_Prompt_
Below are entries. Copy exactly the lines running from the line that holds "ATOM 127 O O" to the line that holds "ATOM 131 C CA", with both ends included.

_Data for analysis_
------------
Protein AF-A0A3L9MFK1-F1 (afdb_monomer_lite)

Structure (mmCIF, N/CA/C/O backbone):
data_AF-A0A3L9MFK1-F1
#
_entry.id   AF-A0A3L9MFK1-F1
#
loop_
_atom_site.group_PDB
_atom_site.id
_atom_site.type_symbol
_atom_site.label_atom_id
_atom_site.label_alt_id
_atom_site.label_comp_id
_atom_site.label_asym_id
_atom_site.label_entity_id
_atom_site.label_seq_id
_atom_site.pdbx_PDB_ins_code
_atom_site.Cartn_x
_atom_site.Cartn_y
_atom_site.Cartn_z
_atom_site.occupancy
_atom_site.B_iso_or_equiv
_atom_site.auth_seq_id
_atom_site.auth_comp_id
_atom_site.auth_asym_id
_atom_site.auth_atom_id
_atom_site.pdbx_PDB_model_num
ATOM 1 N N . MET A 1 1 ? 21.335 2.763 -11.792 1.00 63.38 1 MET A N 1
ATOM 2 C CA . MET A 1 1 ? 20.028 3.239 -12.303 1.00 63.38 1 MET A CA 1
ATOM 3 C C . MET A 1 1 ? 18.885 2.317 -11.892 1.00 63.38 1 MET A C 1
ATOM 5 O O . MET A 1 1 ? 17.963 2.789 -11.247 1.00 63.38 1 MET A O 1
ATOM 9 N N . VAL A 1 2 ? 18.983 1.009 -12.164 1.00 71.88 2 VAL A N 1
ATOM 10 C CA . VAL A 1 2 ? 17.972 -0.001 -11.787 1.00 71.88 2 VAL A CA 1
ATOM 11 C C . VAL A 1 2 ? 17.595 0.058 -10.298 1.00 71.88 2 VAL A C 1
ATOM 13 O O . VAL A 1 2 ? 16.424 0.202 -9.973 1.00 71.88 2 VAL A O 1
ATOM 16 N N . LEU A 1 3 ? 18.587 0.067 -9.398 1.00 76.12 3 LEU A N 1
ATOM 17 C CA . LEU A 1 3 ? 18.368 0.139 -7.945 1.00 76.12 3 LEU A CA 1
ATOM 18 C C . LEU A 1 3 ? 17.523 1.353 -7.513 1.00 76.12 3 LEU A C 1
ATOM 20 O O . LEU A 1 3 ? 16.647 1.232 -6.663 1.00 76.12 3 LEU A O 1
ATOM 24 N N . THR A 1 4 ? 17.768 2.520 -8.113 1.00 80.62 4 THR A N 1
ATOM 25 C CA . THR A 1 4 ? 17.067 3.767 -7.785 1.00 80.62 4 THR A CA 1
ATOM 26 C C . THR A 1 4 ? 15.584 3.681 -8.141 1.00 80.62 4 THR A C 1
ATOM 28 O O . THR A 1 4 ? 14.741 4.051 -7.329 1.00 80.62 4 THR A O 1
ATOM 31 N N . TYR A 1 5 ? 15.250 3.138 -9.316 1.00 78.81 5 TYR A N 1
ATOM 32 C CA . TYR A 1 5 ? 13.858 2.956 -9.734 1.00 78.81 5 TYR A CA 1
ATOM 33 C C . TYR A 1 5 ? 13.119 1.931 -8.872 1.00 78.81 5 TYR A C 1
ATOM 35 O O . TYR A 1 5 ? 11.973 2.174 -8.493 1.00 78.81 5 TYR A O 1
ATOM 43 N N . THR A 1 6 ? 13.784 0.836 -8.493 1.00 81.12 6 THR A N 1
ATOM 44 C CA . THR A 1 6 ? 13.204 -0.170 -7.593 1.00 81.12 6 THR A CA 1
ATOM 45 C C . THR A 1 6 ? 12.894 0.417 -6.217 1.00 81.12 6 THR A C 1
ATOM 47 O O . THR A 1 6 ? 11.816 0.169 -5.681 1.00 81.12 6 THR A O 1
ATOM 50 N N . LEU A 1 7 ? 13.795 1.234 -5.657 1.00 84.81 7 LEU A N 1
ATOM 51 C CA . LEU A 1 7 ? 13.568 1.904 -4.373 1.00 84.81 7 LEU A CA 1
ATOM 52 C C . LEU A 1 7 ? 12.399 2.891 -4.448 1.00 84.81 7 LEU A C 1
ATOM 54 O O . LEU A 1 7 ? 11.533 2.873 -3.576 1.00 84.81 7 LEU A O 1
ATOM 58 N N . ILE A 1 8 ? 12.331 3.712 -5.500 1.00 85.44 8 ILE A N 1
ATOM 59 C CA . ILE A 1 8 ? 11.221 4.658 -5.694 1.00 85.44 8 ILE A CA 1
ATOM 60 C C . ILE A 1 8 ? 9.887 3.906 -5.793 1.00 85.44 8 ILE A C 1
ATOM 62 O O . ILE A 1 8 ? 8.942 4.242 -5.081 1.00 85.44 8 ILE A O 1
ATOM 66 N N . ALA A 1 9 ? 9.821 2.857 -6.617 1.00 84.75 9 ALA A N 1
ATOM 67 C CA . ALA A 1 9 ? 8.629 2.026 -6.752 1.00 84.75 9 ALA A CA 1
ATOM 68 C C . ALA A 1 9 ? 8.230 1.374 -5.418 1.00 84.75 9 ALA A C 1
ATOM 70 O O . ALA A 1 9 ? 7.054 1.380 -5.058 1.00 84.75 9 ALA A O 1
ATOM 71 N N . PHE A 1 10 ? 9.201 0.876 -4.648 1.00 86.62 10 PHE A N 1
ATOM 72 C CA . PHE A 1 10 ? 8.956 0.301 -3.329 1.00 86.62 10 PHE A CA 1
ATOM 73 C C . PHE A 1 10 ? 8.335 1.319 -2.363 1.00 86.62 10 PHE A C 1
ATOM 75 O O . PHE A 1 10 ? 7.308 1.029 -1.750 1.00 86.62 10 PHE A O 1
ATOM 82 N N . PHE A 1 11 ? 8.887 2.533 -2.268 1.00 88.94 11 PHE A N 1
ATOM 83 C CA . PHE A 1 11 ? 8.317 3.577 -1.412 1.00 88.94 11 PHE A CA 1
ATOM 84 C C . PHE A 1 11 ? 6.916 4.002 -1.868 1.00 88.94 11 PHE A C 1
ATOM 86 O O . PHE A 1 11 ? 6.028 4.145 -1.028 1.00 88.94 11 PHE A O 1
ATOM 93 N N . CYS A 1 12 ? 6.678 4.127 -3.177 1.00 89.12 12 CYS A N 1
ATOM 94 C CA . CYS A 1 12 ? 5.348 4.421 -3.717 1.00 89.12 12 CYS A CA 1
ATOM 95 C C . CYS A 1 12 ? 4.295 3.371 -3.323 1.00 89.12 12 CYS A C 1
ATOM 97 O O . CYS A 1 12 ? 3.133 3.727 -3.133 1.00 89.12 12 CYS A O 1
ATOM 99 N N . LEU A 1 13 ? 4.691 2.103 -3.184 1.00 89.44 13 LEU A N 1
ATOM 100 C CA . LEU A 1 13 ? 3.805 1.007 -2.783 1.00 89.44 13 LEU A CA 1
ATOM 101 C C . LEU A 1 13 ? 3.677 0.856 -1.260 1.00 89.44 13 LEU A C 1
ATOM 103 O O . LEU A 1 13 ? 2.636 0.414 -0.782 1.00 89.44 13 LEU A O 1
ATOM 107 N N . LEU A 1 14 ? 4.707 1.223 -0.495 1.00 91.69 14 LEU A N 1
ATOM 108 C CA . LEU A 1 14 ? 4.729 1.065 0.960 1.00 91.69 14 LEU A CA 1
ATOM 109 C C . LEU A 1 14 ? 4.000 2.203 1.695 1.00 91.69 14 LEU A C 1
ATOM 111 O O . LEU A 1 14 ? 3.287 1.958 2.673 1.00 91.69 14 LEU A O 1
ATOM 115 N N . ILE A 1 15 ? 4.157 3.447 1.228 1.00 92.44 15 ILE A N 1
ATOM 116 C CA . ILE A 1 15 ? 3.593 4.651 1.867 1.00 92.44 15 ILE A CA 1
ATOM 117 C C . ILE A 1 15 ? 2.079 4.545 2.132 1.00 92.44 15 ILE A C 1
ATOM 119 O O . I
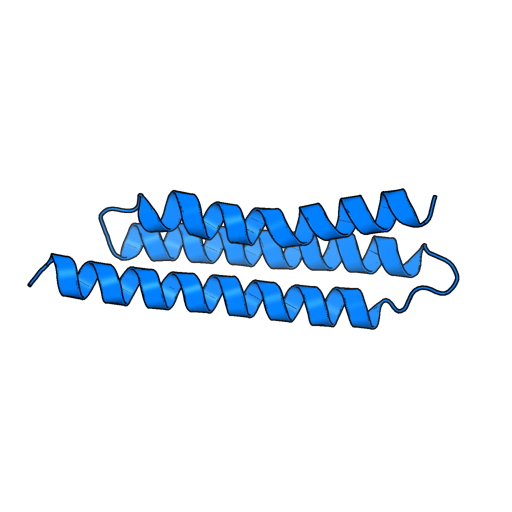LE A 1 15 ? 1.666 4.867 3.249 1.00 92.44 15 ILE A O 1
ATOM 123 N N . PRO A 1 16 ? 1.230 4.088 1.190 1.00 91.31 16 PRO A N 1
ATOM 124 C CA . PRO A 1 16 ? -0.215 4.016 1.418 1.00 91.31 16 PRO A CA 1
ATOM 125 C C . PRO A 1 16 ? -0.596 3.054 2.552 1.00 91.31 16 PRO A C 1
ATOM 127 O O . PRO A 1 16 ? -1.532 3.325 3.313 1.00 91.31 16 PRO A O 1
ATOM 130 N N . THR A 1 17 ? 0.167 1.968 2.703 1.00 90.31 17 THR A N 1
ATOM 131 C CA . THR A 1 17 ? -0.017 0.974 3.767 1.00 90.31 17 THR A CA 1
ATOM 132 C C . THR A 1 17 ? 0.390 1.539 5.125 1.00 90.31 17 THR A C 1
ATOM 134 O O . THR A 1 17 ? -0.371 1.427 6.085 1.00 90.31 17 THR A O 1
------------
_Task solution_
ATOM 127 O O . PRO A 1 16 ? -1.532 3.325 3.313 1.00 91.31 16 PRO A O 1
ATOM 130 N N . THR A 1 17 ? 0.167 1.968 2.703 1.00 90.31 17 THR A N 1
ATOM 131 C CA . THR A 1 17 ? -0.017 0.974 3.767 1.00 90.31 17 THR A CA 1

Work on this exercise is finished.